=== Section Start ===
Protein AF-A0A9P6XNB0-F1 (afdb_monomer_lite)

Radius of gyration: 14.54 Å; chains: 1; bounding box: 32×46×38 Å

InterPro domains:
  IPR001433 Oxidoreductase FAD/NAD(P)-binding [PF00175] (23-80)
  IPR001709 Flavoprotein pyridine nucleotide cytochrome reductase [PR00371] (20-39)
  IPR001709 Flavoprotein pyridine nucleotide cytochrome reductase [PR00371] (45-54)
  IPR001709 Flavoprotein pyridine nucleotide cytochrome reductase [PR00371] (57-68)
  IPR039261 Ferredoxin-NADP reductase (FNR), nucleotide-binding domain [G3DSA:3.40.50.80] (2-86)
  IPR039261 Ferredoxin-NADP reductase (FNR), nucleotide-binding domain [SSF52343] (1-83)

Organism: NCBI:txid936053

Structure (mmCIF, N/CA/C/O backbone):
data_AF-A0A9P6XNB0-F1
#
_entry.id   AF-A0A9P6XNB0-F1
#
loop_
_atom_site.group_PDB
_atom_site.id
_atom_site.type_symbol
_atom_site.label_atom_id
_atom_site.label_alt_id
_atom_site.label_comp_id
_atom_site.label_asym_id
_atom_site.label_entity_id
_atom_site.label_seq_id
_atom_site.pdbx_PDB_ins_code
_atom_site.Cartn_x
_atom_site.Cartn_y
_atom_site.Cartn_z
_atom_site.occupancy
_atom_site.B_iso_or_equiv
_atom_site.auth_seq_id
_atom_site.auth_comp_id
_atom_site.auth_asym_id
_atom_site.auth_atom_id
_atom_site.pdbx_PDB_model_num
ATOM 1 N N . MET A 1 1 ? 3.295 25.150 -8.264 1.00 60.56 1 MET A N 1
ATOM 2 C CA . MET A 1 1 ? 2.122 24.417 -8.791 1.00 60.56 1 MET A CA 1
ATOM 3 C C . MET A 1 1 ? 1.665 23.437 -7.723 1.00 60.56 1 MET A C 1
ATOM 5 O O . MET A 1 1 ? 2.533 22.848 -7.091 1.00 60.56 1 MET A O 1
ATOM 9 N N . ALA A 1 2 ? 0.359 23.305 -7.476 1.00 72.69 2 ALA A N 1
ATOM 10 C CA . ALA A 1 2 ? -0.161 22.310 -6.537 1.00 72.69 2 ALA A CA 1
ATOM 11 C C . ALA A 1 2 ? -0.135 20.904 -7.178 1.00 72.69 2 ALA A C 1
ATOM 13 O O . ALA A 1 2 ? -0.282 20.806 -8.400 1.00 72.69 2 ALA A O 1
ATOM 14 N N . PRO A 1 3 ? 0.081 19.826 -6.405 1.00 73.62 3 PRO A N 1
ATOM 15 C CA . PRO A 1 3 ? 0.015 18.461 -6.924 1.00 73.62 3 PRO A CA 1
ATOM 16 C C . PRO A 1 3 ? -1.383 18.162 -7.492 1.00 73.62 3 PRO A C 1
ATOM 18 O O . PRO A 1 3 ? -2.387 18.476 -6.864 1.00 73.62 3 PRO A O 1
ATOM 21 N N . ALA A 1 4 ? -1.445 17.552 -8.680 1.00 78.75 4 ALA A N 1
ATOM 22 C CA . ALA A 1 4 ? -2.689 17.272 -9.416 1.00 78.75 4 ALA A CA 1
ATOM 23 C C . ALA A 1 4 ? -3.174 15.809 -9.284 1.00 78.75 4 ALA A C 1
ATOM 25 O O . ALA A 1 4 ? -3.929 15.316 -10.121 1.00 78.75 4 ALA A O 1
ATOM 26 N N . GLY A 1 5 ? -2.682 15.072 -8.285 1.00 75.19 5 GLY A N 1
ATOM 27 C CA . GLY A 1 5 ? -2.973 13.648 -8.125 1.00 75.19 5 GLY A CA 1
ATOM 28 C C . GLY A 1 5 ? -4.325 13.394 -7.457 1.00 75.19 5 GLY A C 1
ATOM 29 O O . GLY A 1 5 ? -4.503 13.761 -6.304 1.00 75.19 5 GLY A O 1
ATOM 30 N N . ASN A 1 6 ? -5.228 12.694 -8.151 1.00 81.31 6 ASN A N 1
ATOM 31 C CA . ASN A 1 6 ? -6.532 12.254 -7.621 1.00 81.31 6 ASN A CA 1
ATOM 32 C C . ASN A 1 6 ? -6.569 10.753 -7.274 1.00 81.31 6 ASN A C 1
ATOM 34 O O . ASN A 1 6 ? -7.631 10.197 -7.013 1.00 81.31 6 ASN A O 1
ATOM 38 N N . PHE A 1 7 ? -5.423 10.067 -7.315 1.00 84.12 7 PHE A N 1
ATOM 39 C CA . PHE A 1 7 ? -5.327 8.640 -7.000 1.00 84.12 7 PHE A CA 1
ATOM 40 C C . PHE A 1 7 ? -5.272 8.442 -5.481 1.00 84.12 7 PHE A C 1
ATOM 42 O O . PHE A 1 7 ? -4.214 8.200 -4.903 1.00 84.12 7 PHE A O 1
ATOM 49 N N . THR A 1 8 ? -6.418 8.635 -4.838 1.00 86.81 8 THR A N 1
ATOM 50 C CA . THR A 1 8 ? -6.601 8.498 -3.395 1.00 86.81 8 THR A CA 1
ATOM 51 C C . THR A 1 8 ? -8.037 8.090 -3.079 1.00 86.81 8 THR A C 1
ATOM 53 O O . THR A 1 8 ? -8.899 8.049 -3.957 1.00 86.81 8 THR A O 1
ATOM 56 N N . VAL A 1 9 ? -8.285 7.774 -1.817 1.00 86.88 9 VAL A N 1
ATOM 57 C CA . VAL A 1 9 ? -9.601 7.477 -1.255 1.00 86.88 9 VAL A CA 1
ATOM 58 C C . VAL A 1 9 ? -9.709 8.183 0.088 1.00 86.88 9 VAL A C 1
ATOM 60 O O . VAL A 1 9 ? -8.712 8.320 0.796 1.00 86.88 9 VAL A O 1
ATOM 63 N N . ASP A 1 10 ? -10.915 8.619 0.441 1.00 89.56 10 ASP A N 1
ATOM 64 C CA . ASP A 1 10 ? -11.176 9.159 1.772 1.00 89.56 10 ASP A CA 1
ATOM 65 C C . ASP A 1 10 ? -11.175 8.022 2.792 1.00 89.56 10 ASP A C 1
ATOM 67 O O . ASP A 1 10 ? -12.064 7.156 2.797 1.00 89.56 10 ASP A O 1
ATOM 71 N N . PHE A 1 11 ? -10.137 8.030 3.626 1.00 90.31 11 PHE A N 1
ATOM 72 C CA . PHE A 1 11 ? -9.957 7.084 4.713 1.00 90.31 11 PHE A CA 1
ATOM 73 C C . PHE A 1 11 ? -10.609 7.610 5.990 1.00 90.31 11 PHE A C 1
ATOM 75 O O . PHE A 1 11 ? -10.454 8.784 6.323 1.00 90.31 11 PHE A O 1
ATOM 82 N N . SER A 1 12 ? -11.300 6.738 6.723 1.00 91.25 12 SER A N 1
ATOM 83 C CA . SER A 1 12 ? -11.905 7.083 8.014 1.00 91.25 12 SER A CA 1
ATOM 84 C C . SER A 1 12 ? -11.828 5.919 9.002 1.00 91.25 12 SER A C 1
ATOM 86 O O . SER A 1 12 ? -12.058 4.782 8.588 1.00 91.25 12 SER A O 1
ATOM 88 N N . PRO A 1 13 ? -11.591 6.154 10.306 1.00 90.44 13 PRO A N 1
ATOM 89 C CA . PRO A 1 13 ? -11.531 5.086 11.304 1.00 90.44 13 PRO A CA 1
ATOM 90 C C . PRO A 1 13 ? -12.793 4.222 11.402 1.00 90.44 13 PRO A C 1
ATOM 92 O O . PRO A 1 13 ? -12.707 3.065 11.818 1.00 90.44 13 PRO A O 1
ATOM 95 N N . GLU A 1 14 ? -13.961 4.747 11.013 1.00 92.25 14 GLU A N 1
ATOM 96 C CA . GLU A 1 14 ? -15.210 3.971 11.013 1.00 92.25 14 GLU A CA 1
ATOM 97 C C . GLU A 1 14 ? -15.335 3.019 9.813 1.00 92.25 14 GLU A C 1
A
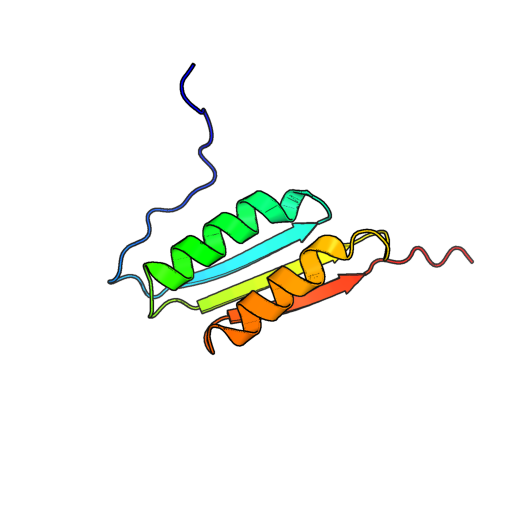TOM 99 O O . GLU A 1 14 ? -16.152 2.091 9.838 1.00 92.25 14 GLU A O 1
ATOM 104 N N . ASN A 1 15 ? -14.542 3.229 8.757 1.00 92.56 15 ASN A N 1
ATOM 105 C CA . ASN A 1 15 ? -14.599 2.403 7.561 1.00 92.56 15 ASN A CA 1
ATOM 106 C C . ASN A 1 15 ? -14.086 0.986 7.848 1.00 92.56 15 ASN A C 1
ATOM 108 O O . ASN A 1 15 ? -13.104 0.758 8.555 1.00 92.56 15 ASN A O 1
ATOM 112 N N . LYS A 1 16 ? -14.763 0.013 7.234 1.00 90.94 16 LYS A N 1
ATOM 113 C CA . LYS A 1 16 ? -14.394 -1.407 7.242 1.00 90.94 16 LYS A CA 1
ATOM 114 C C . LYS A 1 16 ? -14.473 -1.935 5.821 1.00 90.94 16 LYS A C 1
ATOM 116 O O . LYS A 1 16 ? -15.445 -2.581 5.430 1.00 90.94 16 LYS A O 1
ATOM 121 N N . ARG A 1 17 ? -13.485 -1.567 5.014 1.00 91.31 17 ARG A N 1
ATOM 122 C CA . ARG A 1 17 ? -13.437 -1.873 3.583 1.00 91.31 17 ARG A CA 1
ATOM 123 C C . ARG A 1 17 ? -12.430 -2.979 3.308 1.00 91.31 17 ARG A C 1
ATOM 125 O O . ARG A 1 17 ? -11.527 -3.244 4.098 1.00 91.31 17 ARG A O 1
ATOM 132 N N . HIS A 1 18 ? -12.591 -3.633 2.164 1.00 91.19 18 HIS A N 1
ATOM 133 C CA . HIS A 1 18 ? -11.584 -4.540 1.630 1.00 91.19 18 HIS A CA 1
ATOM 134 C C . HIS A 1 18 ? -11.011 -3.925 0.362 1.00 91.19 18 HIS A C 1
ATOM 136 O O . HIS A 1 18 ? -11.684 -3.853 -0.664 1.00 91.19 18 HIS A O 1
ATOM 142 N N . TYR A 1 19 ? -9.776 -3.447 0.454 1.00 90.75 19 TYR A N 1
ATOM 143 C CA . TYR A 1 19 ? -9.065 -2.866 -0.674 1.00 90.75 19 TYR A CA 1
ATOM 144 C C . TYR A 1 19 ? -8.306 -3.951 -1.422 1.00 90.75 19 TYR A C 1
ATOM 146 O O . TYR A 1 19 ? -7.591 -4.750 -0.815 1.00 90.75 19 TYR A O 1
ATOM 154 N N . VAL A 1 20 ? -8.437 -3.951 -2.744 1.00 90.31 20 VAL A N 1
ATOM 155 
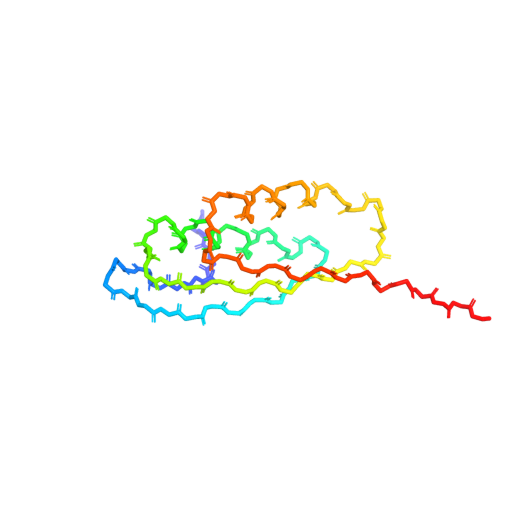C CA . VAL A 1 20 ? -7.689 -4.839 -3.631 1.00 90.31 20 VAL A CA 1
ATOM 156 C C . VAL A 1 20 ? -6.928 -3.976 -4.622 1.00 90.31 20 VAL A C 1
ATOM 158 O O . VAL A 1 20 ? -7.529 -3.155 -5.314 1.00 90.31 20 VAL A O 1
ATOM 161 N N . ALA A 1 21 ? -5.613 -4.153 -4.692 1.00 87.94 21 ALA A N 1
ATOM 162 C CA . ALA A 1 21 ? -4.759 -3.401 -5.597 1.00 87.94 21 ALA A CA 1
ATOM 163 C C . ALA A 1 21 ? -3.907 -4.327 -6.460 1.00 87.94 21 ALA A C 1
ATOM 165 O O . ALA A 1 21 ? -3.411 -5.353 -6.000 1.00 87.94 21 ALA A O 1
ATOM 166 N N . PHE A 1 22 ? -3.711 -3.914 -7.708 1.00 87.81 22 PHE A N 1
ATOM 167 C CA . PHE A 1 22 ? -2.823 -4.560 -8.662 1.00 87.81 22 PHE A CA 1
ATOM 168 C C . PHE A 1 22 ? -1.723 -3.572 -9.030 1.00 87.81 22 PHE A C 1
ATOM 170 O O . PHE A 1 22 ? -2.010 -2.449 -9.444 1.00 87.81 22 PHE A O 1
ATOM 177 N N . ALA A 1 23 ? -0.470 -3.982 -8.878 1.00 85.75 23
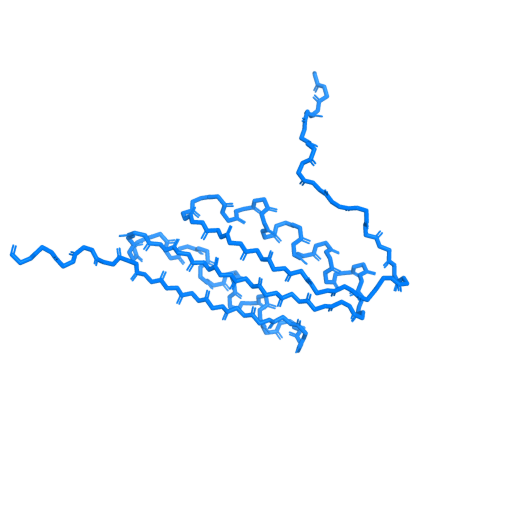 ALA A N 1
ATOM 178 C CA . ALA A 1 23 ? 0.683 -3.151 -9.190 1.00 85.75 23 ALA A CA 1
ATOM 179 C C . ALA A 1 23 ? 1.719 -3.937 -9.993 1.00 85.75 23 ALA A C 1
ATOM 181 O O . ALA A 1 23 ? 1.909 -5.134 -9.781 1.00 85.75 23 ALA A O 1
ATOM 182 N N . VAL A 1 24 ? 2.411 -3.255 -10.908 1.00 84.38 24 VAL A N 1
ATOM 183 C CA . VAL A 1 24 ? 3.490 -3.846 -11.705 1.00 84.38 24 VAL A CA 1
ATOM 184 C C . VAL A 1 24 ? 4.672 -2.885 -11.783 1.00 84.38 24 VAL A C 1
ATOM 186 O O . VAL A 1 24 ? 4.494 -1.698 -12.060 1.00 84.38 24 VAL A O 1
ATOM 189 N N . GLY A 1 25 ? 5.886 -3.395 -11.559 1.00 78.75 25 GLY A N 1
ATOM 190 C CA . GLY A 1 25 ? 7.115 -2.593 -11.616 1.00 78.75 25 GLY A CA 1
ATOM 191 C C . GLY A 1 25 ? 7.094 -1.402 -10.648 1.00 78.75 25 GLY A C 1
ATOM 192 O O . GLY A 1 25 ? 6.627 -1.528 -9.520 1.00 78.75 25 GLY A O 1
ATOM 193 N N . SER A 1 26 ? 7.565 -0.229 -11.089 1.00 77.25 26 SER A N 1
ATOM 194 C CA . SER A 1 26 ? 7.599 0.998 -10.269 1.00 77.25 26 SER A CA 1
ATOM 195 C C . SER A 1 26 ? 6.218 1.582 -9.946 1.00 77.25 26 SER A C 1
ATOM 197 O O . SER A 1 26 ? 6.106 2.432 -9.064 1.00 77.25 26 SER A O 1
ATOM 199 N N . GLY A 1 27 ? 5.151 1.108 -10.602 1.00 78.62 27 GLY A N 1
ATOM 200 C CA . GLY A 1 27 ? 3.772 1.521 -10.322 1.00 78.62 27 GLY A CA 1
ATOM 201 C C . GLY A 1 27 ? 3.263 1.109 -8.935 1.00 78.62 27 GLY A C 1
ATOM 202 O O . GLY A 1 27 ? 2.169 1.509 -8.546 1.00 78.62 27 GLY A O 1
ATOM 203 N N . ILE A 1 28 ? 4.042 0.331 -8.177 1.00 83.81 28 ILE A N 1
ATOM 204 C CA . ILE A 1 28 ? 3.713 -0.054 -6.803 1.00 83.81 28 ILE A CA 1
ATOM 205 C C . ILE A 1 28 ? 3.836 1.090 -5.797 1.00 83.81 28 ILE A C 1
ATOM 207 O O . ILE A 1 28 ? 3.092 1.095 -4.825 1.00 83.81 28 ILE A O 1
ATOM 211 N N . THR A 1 29 ? 4.702 2.080 -6.020 1.00 84.62 29 THR A N 1
ATOM 212 C CA . THR A 1 29 ? 4.946 3.163 -5.053 1.00 84.62 29 THR A CA 1
ATOM 213 C C . THR A 1 29 ? 3.673 3.899 -4.608 1.00 84.62 29 THR A C 1
ATOM 215 O O . THR A 1 29 ? 3.433 3.957 -3.402 1.00 84.62 29 THR A O 1
ATOM 218 N N . PRO A 1 30 ? 2.810 4.415 -5.512 1.00 86.38 30 PRO A N 1
ATOM 219 C CA . PRO A 1 30 ? 1.577 5.080 -5.083 1.00 86.38 30 PRO A CA 1
ATOM 220 C C . PRO A 1 30 ? 0.609 4.123 -4.377 1.00 86.38 30 PRO A C 1
ATOM 222 O O . PRO A 1 30 ? -0.051 4.516 -3.419 1.00 86.38 30 PRO A O 1
ATOM 225 N N . VAL A 1 31 ? 0.553 2.854 -4.800 1.00 88.31 31 VAL A N 1
ATOM 226 C CA . VAL A 1 31 ? -0.271 1.829 -4.143 1.00 88.31 31 VAL A CA 1
ATOM 227 C C . VAL A 1 31 ? 0.218 1.593 -2.719 1.00 88.31 31 VAL A C 1
ATOM 229 O O . VAL A 1 31 ? -0.579 1.596 -1.788 1.00 88.31 31 VAL A O 1
ATOM 232 N N . PHE A 1 32 ? 1.528 1.449 -2.538 1.00 84.44 32 PHE A N 1
ATOM 233 C CA . PHE A 1 32 ? 2.158 1.206 -1.250 1.00 84.44 32 PHE A CA 1
ATOM 234 C C . PHE A 1 32 ? 1.926 2.355 -0.263 1.00 84.44 32 PHE A C 1
ATOM 236 O O . PHE A 1 32 ? 1.598 2.110 0.899 1.00 84.44 32 PHE A O 1
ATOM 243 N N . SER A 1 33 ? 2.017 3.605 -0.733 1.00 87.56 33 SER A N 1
=== Section End ===
**PROBLEM**:
Within the listing above, give again exactly every line from the line with "ATOM 67 O O" through the line with "ATOM 83 C CA", both included, and no other line.

**YOUR RESPONSE**:
ATOM 67 O O . ASP A 1 10 ? -12.064 7.156 2.797 1.00 89.56 10 ASP A O 1
ATOM 71 N N . PHE A 1 11 ? -10.137 8.030 3.626 1.00 90.31 11 PHE A N 1
ATOM 72 C CA . PHE A 1 11 ? -9.957 7.084 4.713 1.00 90.31 11 PHE A CA 1
ATOM 73 C C . PHE A 1 11 ? -10.609 7.610 5.990 1.00 90.31 11 PHE A C 1
ATOM 75 O O . PHE A 1 11 ? -10.454 8.784 6.323 1.00 90.31 11 PHE A O 1
ATOM 82 N N . SER A 1 12 ? -11.300 6.738 6.723 1.00 91.25 12 SER A N 1
ATOM 83 C CA . SER A 1 12 ? -11.905 7.083 8.014 1.00 91.25 12 SER A CA 1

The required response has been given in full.